> **Problem details**
From the listing below, retype exactly the line holding "Protein AF-A0A7S2M250-F1 (afdb_monomer_lite)", the line holding "ATOM 16 C CA", and the lines between them; skip everything else.

> **Dataset entries**
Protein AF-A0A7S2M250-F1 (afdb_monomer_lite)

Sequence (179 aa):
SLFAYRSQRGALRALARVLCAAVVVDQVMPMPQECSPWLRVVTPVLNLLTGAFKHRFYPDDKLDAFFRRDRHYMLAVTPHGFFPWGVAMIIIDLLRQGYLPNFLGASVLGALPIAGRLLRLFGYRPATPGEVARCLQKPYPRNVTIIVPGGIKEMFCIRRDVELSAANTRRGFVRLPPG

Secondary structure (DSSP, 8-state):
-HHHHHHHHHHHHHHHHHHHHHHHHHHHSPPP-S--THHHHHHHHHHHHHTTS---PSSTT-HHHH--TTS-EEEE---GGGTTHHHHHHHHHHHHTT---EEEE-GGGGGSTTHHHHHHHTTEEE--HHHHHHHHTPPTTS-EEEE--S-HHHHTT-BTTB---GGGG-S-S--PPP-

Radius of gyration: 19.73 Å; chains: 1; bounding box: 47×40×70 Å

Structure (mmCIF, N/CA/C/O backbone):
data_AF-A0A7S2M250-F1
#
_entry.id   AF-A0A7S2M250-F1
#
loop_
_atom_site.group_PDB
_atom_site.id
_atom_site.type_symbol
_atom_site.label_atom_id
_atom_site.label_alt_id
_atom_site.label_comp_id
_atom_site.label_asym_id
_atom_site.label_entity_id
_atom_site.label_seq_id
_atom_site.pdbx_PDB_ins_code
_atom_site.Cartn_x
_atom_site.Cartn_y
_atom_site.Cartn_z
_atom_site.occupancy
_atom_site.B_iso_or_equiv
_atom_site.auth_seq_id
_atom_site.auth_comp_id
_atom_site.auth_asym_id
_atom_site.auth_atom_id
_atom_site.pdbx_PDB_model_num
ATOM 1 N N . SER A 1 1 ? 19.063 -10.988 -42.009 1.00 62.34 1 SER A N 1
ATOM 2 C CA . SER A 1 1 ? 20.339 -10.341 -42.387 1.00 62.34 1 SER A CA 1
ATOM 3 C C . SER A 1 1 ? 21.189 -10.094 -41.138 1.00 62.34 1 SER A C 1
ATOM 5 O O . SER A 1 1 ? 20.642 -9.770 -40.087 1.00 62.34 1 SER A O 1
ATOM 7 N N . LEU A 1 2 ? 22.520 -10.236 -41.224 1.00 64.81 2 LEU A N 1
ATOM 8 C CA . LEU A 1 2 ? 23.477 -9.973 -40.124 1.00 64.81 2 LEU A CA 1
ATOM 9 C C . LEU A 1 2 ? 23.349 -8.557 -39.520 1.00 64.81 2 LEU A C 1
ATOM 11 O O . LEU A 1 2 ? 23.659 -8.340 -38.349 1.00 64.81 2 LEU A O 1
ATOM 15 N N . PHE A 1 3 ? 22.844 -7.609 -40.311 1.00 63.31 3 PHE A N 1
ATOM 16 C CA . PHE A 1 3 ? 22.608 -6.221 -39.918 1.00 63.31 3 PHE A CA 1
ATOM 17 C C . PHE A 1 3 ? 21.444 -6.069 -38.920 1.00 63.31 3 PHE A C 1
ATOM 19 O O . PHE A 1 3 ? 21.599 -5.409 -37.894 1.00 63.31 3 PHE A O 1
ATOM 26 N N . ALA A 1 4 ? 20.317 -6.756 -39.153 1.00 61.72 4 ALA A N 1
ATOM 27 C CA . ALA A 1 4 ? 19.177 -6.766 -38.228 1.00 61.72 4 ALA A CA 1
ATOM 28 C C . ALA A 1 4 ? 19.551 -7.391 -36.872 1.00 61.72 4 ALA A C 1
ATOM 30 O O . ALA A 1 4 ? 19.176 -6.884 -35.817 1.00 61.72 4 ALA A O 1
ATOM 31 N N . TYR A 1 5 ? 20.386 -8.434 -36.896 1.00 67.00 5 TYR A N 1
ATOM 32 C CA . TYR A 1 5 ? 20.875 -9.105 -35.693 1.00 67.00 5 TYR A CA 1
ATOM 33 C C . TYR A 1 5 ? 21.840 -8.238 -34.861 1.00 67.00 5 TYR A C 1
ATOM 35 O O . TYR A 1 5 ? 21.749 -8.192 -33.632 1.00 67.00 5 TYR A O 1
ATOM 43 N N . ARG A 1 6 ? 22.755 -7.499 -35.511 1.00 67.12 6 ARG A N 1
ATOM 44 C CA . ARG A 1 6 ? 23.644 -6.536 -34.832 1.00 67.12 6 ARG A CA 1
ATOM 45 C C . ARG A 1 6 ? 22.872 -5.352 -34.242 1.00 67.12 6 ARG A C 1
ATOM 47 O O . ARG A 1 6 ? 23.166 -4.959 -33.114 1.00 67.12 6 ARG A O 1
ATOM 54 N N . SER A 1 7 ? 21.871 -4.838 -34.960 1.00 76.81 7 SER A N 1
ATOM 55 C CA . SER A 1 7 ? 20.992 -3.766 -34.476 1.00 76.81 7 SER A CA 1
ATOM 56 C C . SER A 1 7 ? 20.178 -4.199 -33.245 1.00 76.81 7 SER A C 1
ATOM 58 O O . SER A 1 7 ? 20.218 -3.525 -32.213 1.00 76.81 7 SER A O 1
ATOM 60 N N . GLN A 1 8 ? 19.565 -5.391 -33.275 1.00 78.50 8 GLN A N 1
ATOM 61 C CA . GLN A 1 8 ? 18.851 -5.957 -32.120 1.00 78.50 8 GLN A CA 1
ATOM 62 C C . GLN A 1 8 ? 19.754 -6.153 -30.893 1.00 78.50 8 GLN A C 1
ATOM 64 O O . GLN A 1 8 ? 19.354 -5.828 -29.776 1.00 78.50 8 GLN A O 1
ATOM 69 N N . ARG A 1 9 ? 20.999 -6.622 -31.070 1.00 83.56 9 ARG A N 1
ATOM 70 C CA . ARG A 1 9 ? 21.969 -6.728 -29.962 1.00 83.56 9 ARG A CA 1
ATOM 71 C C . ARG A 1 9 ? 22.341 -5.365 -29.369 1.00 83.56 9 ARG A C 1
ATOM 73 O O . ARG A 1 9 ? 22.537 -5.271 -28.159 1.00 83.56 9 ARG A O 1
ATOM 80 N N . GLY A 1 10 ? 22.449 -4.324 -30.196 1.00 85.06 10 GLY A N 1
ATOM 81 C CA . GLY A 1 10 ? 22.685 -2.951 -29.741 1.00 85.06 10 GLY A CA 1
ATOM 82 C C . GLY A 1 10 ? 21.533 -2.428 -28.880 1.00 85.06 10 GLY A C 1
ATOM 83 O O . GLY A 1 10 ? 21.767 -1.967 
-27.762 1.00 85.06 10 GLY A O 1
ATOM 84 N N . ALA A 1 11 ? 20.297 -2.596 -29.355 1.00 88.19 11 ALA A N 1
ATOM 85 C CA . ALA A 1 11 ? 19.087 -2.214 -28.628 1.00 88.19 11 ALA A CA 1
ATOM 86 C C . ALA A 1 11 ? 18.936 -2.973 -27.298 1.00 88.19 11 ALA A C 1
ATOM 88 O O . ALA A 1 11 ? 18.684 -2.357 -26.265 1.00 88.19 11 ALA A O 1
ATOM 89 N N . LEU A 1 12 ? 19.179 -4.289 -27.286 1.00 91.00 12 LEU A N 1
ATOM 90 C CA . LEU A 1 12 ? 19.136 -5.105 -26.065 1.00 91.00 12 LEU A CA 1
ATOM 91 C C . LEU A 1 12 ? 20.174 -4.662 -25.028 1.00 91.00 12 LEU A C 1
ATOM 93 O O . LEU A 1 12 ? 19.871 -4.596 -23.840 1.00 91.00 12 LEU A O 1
---
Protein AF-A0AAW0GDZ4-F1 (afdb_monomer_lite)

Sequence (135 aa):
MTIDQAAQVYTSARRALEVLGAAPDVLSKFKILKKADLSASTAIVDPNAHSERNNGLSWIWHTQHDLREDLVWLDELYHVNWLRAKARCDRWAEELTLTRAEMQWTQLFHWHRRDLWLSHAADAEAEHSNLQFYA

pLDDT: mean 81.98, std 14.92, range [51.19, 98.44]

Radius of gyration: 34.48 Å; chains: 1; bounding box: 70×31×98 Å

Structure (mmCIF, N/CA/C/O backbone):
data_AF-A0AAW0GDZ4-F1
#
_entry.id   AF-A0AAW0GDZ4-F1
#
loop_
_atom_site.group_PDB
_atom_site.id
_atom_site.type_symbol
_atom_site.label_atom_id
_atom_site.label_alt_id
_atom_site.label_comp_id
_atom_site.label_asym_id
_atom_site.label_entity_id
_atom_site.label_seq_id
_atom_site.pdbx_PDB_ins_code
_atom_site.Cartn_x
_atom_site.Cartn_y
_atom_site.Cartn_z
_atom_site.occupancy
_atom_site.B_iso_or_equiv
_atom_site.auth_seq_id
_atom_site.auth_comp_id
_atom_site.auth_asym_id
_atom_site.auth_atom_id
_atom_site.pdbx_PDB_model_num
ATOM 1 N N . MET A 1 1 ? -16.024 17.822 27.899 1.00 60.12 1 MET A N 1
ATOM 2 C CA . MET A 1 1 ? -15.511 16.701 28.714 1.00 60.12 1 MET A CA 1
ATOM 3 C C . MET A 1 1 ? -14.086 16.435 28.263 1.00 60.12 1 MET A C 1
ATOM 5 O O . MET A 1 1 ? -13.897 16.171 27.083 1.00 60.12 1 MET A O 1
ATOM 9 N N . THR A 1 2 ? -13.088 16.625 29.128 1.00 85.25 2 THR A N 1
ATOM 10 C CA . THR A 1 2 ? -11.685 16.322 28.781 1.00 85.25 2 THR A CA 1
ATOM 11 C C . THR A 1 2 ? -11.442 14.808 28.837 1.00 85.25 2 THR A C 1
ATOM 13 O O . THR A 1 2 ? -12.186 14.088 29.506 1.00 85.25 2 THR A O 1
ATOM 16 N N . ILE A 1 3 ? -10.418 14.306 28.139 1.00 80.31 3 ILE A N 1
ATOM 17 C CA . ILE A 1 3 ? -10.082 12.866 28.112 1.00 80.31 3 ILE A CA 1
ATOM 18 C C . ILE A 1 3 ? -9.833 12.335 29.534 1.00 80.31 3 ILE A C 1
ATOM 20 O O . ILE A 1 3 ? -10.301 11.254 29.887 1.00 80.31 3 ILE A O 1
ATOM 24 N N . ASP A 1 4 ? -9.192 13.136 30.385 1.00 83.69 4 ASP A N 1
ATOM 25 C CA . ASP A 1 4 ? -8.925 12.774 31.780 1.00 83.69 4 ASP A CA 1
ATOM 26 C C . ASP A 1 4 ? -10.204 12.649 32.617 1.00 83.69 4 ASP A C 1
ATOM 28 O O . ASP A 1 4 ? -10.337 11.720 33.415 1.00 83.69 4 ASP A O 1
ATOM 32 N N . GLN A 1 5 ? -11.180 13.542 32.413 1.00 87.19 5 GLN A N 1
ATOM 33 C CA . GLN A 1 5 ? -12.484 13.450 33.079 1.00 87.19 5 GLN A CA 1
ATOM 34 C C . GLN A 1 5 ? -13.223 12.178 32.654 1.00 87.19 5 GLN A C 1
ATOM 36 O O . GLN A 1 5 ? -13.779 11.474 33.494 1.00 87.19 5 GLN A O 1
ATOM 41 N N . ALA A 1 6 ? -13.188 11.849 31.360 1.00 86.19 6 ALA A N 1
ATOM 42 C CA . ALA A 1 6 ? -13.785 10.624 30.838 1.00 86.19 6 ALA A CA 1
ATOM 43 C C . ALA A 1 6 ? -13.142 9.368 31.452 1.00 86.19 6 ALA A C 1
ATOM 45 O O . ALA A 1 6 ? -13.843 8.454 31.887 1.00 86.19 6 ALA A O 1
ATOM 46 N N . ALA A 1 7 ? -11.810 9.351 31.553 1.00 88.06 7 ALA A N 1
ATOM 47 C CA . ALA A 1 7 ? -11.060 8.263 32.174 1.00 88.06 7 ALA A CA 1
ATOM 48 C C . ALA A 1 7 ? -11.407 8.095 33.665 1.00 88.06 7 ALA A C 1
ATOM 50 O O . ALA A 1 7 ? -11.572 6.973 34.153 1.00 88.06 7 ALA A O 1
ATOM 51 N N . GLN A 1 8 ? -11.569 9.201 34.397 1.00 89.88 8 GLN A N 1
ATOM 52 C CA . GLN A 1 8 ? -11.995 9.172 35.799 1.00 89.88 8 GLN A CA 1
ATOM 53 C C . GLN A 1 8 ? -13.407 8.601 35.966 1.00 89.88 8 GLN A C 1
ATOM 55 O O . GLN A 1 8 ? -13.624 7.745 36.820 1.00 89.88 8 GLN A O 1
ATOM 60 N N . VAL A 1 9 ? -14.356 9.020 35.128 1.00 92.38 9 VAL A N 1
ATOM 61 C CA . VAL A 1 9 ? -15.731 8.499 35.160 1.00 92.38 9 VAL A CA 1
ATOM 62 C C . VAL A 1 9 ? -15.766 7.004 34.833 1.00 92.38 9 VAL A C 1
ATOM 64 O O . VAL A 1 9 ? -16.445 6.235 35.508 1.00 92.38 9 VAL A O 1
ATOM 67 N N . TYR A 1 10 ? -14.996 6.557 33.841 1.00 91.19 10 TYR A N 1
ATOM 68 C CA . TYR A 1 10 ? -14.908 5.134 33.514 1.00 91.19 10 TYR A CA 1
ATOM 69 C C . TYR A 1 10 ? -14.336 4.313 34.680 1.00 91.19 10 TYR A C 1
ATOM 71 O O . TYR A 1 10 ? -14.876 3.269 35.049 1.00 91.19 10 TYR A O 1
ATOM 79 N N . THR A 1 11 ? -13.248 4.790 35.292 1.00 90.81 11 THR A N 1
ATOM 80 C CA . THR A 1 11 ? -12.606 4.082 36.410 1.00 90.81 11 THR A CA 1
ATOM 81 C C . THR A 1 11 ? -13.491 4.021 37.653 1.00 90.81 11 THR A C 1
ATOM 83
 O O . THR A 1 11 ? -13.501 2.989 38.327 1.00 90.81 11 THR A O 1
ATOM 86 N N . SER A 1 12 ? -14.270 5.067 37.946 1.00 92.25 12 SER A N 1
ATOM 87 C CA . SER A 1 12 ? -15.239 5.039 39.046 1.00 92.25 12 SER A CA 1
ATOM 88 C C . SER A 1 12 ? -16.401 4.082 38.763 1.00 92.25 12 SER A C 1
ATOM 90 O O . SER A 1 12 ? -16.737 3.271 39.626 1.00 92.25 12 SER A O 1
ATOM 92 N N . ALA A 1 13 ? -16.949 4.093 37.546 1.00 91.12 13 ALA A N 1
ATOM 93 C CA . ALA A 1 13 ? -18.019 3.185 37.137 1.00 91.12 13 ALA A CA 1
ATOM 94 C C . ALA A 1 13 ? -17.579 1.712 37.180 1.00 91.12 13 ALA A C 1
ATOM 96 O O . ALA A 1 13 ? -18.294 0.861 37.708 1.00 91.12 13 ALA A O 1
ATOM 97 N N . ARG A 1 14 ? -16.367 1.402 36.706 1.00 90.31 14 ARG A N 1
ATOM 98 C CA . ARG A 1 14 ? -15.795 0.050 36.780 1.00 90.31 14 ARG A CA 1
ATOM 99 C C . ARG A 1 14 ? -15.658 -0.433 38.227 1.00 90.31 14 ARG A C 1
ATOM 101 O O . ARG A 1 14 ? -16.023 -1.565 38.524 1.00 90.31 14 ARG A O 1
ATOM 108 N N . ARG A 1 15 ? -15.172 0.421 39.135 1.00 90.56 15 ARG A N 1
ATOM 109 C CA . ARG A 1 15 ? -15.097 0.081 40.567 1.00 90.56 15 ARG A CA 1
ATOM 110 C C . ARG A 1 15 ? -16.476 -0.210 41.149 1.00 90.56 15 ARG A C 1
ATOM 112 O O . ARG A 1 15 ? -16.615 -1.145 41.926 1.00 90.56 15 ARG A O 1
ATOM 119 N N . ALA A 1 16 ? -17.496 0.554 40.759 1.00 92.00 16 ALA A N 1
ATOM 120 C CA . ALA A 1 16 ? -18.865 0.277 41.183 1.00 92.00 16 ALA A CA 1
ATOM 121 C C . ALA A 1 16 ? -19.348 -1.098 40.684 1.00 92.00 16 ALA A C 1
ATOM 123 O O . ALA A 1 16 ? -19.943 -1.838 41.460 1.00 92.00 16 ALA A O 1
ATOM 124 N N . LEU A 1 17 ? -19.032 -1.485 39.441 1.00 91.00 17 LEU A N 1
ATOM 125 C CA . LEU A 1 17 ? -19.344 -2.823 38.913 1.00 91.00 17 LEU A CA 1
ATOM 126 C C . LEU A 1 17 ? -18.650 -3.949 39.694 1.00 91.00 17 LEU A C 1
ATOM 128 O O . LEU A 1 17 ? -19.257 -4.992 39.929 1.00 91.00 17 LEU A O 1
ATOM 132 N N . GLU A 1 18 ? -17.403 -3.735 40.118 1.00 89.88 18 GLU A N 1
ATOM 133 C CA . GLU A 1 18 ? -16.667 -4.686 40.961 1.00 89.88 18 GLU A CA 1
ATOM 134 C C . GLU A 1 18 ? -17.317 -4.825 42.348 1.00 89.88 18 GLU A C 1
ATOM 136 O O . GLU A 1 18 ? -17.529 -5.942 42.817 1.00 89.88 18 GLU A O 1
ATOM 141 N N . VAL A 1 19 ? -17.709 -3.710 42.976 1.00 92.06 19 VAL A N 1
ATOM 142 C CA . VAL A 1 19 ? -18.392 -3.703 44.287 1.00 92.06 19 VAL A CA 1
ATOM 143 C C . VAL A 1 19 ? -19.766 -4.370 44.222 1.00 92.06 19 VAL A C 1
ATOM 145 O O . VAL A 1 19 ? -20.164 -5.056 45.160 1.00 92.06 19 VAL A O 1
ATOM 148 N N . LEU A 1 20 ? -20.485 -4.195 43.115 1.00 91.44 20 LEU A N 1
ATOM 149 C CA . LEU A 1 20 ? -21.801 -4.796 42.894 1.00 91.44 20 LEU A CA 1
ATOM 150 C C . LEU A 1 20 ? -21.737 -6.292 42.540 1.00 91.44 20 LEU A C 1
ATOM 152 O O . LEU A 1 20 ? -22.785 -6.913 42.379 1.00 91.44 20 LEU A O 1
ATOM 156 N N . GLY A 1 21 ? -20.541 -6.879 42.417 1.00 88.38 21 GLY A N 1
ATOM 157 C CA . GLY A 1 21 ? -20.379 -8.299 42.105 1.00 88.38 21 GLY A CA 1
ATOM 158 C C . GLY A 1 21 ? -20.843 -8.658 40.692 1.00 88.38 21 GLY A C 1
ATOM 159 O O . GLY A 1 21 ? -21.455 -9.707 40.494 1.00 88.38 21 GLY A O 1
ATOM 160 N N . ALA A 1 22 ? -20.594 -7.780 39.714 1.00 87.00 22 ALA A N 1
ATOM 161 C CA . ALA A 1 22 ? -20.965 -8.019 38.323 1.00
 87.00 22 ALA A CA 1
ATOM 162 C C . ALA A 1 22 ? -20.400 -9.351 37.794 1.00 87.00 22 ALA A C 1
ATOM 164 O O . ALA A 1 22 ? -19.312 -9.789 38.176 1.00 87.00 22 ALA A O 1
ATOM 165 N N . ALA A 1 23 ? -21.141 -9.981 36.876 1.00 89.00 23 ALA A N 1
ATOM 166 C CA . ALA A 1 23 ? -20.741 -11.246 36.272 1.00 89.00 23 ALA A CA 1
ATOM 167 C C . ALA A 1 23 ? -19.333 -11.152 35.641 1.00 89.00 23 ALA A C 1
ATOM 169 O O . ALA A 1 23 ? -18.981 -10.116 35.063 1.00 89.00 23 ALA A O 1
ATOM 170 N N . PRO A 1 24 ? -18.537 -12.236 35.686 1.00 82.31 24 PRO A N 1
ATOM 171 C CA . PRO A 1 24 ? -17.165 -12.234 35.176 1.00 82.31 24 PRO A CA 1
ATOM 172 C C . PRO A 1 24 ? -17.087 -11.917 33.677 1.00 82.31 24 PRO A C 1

> **Reply**
Protein AF-A0A7S2M250-F1 (afdb_monomer_lite)

Sequence (179 aa):
SLFAYRSQRGALRALARVLCAAVVVDQVMPMPQECSPWLRVVTPVLNLLTGAFKHRFYPDDKLDAFFRRDRHYMLAVTPHGFFPWGVAMIIIDLLRQGYLPNFLGASVLGALPIAGRLLRLFGYRPATPGEVARCLQKPYPRNVTIIVPGGIKEMFCIRRDVELSAANTRRGFVRLPPG

Secondary structure (DSSP, 8-state):
-HHHHHHHHHHHHHHHHHHHHHHHHHHHSPPP-S--THHHHHHHHHHHHHTTS---PSSTT-HHHH--TTS-EEEE---GGGTTHHHHHHHHHHHHTT---EEEE-GGGGGSTTHHHHHHHTTEEE--HHHHHHHHTPPTTS-EEEE--S-HHHHTT-BTTB---GGGG-S-S--PPP-

Radius of gyration: 19.73 Å; chains: 1; bounding box: 47×40×70 Å

Structure (mmCIF, N/CA/C/O backbone):
data_AF-A0A7S2M250-F1
#
_entry.id   AF-A0A7S2M250-F1
#
loop_
_atom_site.group_PDB
_atom_site.id
_atom_site.type_symbol
_atom_site.label_atom_id
_atom_site.label_alt_id
_atom_site.label_comp_id
_atom_site.label_asym_id
_atom_site.label_entity_id
_atom_site.label_seq_id
_atom_site.pdbx_PDB_ins_code
_atom_site.Cartn_x
_atom_site.Cartn_y
_atom_site.Cartn_z
_atom_site.occupancy
_atom_site.B_iso_or_equiv
_atom_site.auth_seq_id
_atom_site.auth_comp_id
_atom_site.auth_asym_id
_atom_site.auth_atom_id
_atom_site.pdbx_PDB_model_num
ATOM 1 N N . SER A 1 1 ? 19.063 -10.988 -42.009 1.00 62.34 1 SER A N 1
ATOM 2 C CA . SER A 1 1 ? 20.339 -10.341 -42.387 1.00 62.34 1 SER A CA 1
ATOM 3 C C . SER A 1 1 ? 21.189 -10.094 -41.138 1.00 62.34 1 SER A C 1
ATOM 5 O O . SER A 1 1 ? 20.642 -9.770 -40.087 1.00 62.34 1 SER A O 1
ATOM 7 N N . LEU A 1 2 ? 22.520 -10.236 -41.224 1.00 64.81 2 LEU A N 1
ATOM 8 C CA . LEU A 1 2 ? 23.477 -9.973 -40.124 1.00 64.81 2 LEU A CA 1
ATOM 9 C C . LEU A 1 2 ? 23.349 -8.557 -39.520 1.00 64.81 2 LEU A C 1
ATOM 11 O O . LEU A 1 2 ? 23.659 -8.340 -38.349 1.00 64.81 2 LEU A O 1
ATOM 15 N N . PHE A 1 3 ? 22.844 -7.609 -40.311 1.00 63.31 3 PHE A N 1
ATOM 16 C CA . PHE A 1 3 ? 22.608 -6.221 -39.918 1.00 63.31 3 PHE A CA 1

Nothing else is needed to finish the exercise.